▶ **Activity**
Where the records below reach the line containing "Protein AF-A0A972TST4-F1 (afdb_monomer_lite)", start transcribing, and end with the line containing "ATOM 23 C CA", exactly and with nothing else added.

▶ **Recorded data**
□ □ □ □

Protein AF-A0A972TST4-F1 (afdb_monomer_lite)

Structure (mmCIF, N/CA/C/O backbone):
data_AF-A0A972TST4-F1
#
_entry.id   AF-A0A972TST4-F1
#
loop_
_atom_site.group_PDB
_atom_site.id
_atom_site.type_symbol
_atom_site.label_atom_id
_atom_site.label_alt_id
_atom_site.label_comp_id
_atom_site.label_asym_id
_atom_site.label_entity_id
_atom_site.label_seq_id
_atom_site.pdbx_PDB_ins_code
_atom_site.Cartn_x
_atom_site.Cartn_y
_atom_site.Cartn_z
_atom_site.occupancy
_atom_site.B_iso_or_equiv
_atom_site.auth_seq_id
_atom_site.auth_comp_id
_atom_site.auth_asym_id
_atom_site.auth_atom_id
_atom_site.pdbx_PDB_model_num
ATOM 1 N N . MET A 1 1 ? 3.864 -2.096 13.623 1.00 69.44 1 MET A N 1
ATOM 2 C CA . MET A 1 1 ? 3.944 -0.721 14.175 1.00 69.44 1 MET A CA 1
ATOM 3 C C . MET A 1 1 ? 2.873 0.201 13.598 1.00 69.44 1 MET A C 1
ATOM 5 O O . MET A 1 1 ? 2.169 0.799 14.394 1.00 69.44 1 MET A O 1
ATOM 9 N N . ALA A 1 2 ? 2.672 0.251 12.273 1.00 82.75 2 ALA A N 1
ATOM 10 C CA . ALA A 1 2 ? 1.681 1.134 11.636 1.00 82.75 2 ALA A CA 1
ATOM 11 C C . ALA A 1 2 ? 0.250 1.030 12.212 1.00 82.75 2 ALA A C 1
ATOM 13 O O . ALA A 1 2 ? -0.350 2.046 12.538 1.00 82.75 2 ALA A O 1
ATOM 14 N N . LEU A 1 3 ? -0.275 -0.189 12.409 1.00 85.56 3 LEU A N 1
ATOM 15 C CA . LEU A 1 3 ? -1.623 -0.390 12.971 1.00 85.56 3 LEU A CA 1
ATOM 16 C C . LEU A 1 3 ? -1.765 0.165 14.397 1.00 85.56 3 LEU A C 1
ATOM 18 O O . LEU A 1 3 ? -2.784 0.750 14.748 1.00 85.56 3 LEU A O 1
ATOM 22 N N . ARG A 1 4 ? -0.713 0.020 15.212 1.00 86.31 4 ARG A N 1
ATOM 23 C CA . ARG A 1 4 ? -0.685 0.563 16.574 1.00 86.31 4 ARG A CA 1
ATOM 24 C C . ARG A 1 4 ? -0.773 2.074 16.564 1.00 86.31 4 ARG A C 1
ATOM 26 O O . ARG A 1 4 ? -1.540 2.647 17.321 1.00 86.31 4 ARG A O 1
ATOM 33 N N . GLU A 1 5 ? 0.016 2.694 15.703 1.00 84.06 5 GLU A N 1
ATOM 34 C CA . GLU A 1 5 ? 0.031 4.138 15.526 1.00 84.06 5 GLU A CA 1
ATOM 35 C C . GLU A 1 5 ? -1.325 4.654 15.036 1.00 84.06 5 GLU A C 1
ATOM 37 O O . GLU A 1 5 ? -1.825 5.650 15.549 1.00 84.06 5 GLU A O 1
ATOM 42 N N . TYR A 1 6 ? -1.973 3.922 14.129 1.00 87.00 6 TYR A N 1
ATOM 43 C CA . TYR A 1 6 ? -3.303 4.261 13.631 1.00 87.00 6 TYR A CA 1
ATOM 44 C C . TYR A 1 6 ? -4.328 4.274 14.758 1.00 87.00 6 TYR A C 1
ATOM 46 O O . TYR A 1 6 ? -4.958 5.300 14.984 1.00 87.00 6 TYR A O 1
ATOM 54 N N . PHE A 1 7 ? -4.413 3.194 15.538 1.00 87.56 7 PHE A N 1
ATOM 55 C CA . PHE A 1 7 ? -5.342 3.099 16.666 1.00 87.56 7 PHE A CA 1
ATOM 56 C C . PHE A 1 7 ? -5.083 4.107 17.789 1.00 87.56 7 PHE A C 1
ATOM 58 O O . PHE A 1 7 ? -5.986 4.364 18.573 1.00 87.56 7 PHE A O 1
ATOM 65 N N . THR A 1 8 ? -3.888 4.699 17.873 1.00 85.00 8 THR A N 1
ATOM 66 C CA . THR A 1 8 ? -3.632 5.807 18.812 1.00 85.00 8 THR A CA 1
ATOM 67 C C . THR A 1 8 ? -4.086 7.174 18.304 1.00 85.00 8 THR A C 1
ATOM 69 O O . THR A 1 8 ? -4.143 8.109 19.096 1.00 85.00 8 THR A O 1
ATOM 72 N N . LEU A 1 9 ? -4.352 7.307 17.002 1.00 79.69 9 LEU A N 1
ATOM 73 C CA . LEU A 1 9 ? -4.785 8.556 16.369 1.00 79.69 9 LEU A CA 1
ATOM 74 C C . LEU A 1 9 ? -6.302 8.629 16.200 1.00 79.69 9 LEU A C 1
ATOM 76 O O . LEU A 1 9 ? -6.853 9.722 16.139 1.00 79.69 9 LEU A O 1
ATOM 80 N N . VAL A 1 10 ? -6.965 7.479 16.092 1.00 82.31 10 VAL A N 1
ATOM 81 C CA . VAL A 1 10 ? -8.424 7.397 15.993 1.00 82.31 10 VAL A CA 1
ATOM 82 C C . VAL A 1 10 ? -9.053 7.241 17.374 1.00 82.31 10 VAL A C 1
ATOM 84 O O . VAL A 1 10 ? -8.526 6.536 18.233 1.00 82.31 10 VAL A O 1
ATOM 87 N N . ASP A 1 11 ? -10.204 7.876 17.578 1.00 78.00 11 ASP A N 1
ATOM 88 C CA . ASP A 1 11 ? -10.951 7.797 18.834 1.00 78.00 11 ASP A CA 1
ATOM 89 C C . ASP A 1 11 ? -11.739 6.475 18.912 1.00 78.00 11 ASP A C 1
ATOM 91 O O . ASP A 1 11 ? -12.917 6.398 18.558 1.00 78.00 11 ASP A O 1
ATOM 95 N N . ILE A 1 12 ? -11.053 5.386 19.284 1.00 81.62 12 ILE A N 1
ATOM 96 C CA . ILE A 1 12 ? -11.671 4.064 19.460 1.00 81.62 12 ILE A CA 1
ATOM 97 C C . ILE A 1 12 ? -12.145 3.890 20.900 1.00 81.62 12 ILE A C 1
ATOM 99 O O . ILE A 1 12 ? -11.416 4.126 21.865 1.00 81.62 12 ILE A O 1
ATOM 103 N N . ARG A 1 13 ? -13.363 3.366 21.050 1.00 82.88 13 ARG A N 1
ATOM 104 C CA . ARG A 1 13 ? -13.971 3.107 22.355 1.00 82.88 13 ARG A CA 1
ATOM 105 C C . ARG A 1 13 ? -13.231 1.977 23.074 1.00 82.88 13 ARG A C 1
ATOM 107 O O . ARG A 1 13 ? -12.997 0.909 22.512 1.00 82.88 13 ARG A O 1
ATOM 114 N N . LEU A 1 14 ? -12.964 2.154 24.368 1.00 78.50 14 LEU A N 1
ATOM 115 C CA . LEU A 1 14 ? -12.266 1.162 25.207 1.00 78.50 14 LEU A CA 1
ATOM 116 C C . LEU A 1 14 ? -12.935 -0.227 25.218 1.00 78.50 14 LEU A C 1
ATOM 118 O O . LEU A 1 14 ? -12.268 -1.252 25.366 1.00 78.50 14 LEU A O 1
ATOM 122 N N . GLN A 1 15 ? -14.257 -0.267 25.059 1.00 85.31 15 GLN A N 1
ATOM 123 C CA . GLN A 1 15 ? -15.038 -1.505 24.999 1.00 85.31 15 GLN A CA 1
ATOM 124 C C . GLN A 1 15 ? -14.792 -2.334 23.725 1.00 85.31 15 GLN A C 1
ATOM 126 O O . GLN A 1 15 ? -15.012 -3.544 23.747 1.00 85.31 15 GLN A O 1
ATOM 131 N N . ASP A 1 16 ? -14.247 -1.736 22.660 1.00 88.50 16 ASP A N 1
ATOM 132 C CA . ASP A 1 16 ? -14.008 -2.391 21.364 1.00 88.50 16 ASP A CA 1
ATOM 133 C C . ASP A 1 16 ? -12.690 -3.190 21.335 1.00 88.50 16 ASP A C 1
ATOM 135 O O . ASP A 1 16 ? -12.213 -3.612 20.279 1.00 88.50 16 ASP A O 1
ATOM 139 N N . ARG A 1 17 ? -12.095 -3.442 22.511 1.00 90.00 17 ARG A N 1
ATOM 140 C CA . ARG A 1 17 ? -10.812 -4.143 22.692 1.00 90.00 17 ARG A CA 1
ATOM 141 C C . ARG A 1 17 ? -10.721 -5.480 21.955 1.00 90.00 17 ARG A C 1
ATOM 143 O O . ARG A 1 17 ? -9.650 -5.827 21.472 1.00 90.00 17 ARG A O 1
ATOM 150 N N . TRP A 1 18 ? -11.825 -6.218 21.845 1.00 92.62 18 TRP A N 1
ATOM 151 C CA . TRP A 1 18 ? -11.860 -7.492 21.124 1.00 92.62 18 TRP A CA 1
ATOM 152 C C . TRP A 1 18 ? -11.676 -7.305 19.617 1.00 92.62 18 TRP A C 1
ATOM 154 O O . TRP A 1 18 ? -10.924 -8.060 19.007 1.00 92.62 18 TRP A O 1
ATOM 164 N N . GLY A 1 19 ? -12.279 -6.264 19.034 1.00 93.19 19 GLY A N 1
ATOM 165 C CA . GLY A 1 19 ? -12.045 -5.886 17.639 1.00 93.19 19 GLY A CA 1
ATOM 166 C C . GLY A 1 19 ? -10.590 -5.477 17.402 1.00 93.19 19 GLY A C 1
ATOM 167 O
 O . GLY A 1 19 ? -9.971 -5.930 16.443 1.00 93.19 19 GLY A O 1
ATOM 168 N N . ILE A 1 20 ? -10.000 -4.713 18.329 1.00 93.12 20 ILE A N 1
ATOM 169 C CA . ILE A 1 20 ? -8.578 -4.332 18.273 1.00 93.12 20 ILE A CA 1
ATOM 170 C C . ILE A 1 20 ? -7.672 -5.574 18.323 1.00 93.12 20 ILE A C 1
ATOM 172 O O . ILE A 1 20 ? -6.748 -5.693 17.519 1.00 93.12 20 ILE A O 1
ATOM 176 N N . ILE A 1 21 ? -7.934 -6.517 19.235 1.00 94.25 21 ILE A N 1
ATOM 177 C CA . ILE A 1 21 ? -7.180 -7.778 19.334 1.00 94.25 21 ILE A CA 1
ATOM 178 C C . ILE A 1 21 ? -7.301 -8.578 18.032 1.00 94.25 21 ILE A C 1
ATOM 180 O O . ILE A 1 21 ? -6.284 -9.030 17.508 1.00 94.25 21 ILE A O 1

□ □ □ □

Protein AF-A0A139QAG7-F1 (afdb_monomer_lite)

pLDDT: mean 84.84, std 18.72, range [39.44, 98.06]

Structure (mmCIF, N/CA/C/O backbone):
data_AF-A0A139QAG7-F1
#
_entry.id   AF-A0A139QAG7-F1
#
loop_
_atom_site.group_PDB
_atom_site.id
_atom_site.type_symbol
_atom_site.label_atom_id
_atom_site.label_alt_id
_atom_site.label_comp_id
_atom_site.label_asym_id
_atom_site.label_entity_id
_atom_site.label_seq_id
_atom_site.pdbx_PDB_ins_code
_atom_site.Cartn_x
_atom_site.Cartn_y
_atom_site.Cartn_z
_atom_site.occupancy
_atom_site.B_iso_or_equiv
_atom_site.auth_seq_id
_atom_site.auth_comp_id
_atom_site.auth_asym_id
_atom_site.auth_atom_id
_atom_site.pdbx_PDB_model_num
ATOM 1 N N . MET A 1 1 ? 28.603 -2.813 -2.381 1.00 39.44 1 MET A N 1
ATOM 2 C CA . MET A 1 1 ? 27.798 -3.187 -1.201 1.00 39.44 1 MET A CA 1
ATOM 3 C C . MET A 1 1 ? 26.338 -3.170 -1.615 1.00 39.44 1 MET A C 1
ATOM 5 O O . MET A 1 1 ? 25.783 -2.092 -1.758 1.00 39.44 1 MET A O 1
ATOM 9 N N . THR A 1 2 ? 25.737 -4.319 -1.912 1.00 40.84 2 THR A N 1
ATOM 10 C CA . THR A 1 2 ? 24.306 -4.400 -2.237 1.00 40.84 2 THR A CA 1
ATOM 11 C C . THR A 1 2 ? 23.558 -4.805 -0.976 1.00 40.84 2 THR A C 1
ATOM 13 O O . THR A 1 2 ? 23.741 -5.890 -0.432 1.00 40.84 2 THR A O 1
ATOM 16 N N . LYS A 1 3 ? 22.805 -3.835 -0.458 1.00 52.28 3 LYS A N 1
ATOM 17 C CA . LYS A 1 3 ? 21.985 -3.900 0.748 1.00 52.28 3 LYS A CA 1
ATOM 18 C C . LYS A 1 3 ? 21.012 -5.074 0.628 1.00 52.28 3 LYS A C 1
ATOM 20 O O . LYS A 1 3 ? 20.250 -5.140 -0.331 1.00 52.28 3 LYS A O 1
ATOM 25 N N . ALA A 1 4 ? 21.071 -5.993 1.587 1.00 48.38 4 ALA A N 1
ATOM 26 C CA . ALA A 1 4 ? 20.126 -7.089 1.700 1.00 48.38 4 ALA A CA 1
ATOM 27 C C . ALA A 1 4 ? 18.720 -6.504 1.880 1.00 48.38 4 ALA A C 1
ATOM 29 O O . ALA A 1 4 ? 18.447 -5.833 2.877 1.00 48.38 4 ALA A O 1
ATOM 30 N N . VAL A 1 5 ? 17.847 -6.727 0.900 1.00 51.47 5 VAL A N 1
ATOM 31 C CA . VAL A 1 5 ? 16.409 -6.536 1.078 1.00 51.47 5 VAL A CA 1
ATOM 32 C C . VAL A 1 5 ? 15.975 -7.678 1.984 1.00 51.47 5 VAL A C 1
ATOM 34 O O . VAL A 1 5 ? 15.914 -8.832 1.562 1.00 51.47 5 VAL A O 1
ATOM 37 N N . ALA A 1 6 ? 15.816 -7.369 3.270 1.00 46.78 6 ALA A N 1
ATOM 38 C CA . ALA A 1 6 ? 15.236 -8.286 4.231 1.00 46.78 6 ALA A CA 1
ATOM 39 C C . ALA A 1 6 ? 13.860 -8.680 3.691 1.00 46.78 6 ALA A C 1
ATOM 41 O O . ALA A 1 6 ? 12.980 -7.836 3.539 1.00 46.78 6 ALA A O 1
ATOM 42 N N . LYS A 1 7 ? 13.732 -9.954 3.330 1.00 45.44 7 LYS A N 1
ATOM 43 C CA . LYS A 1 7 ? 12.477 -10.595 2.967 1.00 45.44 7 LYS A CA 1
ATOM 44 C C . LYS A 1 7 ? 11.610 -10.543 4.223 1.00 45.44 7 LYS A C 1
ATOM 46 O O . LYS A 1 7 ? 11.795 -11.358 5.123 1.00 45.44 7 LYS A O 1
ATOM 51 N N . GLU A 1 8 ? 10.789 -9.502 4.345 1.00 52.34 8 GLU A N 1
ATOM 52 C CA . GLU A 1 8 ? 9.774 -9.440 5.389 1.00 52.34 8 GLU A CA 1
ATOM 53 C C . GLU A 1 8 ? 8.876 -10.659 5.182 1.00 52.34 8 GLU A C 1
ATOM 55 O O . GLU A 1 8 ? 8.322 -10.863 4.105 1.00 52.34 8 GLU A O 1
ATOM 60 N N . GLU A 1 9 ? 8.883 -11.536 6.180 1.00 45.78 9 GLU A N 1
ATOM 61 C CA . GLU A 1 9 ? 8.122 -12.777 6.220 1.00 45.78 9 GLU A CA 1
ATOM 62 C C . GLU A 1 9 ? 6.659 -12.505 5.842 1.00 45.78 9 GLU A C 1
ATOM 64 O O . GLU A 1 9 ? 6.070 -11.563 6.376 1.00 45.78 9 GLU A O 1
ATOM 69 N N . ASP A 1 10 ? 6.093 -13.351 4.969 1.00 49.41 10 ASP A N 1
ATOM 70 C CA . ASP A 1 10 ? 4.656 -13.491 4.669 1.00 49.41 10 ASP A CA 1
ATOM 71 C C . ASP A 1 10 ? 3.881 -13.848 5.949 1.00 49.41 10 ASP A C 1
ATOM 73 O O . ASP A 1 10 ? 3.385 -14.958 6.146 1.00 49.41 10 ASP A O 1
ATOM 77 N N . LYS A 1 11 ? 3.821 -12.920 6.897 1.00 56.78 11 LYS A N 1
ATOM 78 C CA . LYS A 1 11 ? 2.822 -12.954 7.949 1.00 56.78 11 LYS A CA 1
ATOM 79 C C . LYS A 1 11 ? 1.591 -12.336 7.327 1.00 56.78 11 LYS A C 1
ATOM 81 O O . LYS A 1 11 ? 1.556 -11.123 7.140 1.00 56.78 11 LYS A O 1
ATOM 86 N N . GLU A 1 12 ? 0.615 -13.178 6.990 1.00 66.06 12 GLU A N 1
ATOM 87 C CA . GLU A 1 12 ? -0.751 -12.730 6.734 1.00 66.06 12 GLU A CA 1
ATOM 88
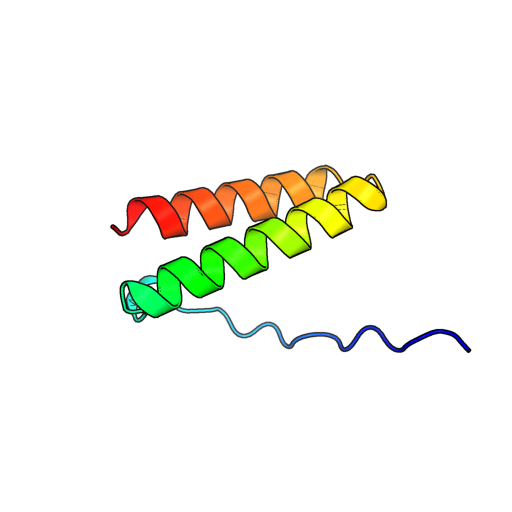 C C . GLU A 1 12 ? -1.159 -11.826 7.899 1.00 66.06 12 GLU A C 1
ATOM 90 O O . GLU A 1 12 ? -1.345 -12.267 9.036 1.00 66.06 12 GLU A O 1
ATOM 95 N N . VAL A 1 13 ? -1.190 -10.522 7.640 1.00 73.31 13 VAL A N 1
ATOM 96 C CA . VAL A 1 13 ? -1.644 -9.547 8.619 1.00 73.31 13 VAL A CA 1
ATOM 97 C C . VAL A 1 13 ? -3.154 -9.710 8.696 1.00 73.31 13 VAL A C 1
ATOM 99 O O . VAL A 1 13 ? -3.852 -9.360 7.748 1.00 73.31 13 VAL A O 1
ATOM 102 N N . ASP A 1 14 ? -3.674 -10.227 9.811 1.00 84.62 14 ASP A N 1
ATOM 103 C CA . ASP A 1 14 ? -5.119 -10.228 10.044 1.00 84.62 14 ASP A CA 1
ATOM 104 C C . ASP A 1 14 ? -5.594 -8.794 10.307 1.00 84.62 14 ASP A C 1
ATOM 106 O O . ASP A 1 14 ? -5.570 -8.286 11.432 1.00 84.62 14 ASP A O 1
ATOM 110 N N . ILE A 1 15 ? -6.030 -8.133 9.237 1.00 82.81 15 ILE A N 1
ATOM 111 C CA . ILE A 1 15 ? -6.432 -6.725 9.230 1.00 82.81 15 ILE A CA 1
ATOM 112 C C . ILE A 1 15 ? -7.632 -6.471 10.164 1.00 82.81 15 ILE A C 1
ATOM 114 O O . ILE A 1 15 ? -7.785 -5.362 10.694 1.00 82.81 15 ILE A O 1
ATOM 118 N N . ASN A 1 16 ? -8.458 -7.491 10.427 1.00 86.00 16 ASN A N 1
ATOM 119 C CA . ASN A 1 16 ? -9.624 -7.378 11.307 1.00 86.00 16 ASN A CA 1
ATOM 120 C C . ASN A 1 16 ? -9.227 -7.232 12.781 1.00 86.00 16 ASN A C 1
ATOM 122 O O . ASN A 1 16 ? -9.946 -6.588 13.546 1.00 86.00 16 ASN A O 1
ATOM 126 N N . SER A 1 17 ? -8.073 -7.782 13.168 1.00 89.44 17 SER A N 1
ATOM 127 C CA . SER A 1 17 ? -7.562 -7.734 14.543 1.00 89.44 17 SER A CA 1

□ □ □ □

▶ **Response for this exercise**
Protein AF-A0A972TST4-F1 (afdb_monomer_lite)

Structure (mmCIF, N/CA/C/O backbone):
data_AF-A0A972TST4-F1
#
_entry.id   AF-A0A972TST4-F1
#
loop_
_atom_site.group_PDB
_atom_site.id
_atom_site.type_symbol
_atom_site.label_atom_id
_atom_site.label_alt_id
_atom_site.label_comp_id
_atom_site.label_asym_id
_atom_site.label_entity_id
_atom_site.label_seq_id
_atom_site.pdbx_PDB_ins_code
_atom_site.Cartn_x
_atom_site.Cartn_y
_atom_site.Cartn_z
_atom_site.occupancy
_atom_site.B_iso_or_equiv
_atom_site.auth_seq_id
_atom_site.auth_comp_id
_atom_site.auth_asym_id
_atom_site.auth_atom_id
_atom_site.pdbx_PDB_model_num
ATOM 1 N N . MET A 1 1 ? 3.864 -2.096 13.623 1.00 69.44 1 MET A N 1
ATOM 2 C CA . MET A 1 1 ? 3.944 -0.721 14.175 1.00 69.44 1 MET A CA 1
ATOM 3 C C . MET A 1 1 ? 2.873 0.201 13.598 1.00 69.44 1 MET A C 1
ATOM 5 O O . MET A 1 1 ? 2.169 0.799 14.394 1.00 69.44 1 MET A O 1
ATOM 9 N N . ALA A 1 2 ? 2.672 0.251 12.273 1.00 82.75 2 ALA A N 1
ATOM 10 C CA . ALA A 1 2 ? 1.681 1.134 11.636 1.00 82.75 2 ALA A CA 1
ATOM 11 C C . ALA A 1 2 ? 0.250 1.030 12.212 1.00 82.75 2 ALA A C 1
ATOM 13 O O . ALA A 1 2 ? -0.350 2.046 12.538 1.00 82.75 2 ALA A O 1
ATOM 14 N N . LEU A 1 3 ? -0.275 -0.189 12.409 1.00 85.56 3 LEU A N 1
ATOM 15 C CA . LEU A 1 3 ? -1.623 -0.390 12.971 1.00 85.56 3 LEU A CA 1
ATOM 16 C C . LEU A 1 3 ? -1.765 0.165 14.397 1.00 85.56 3 LEU A C 1
ATOM 18 O O . LEU A 1 3 ? -2.784 0.750 14.748 1.00 85.56 3 LEU A O 1
ATOM 22 N N . ARG A 1 4 ? -0.713 0.020 15.212 1.00 86.31 4 ARG A N 1
ATOM 23 C CA . ARG A 1 4 ? -0.685 0.563 16.574 1.00 86.31 4 ARG A CA 1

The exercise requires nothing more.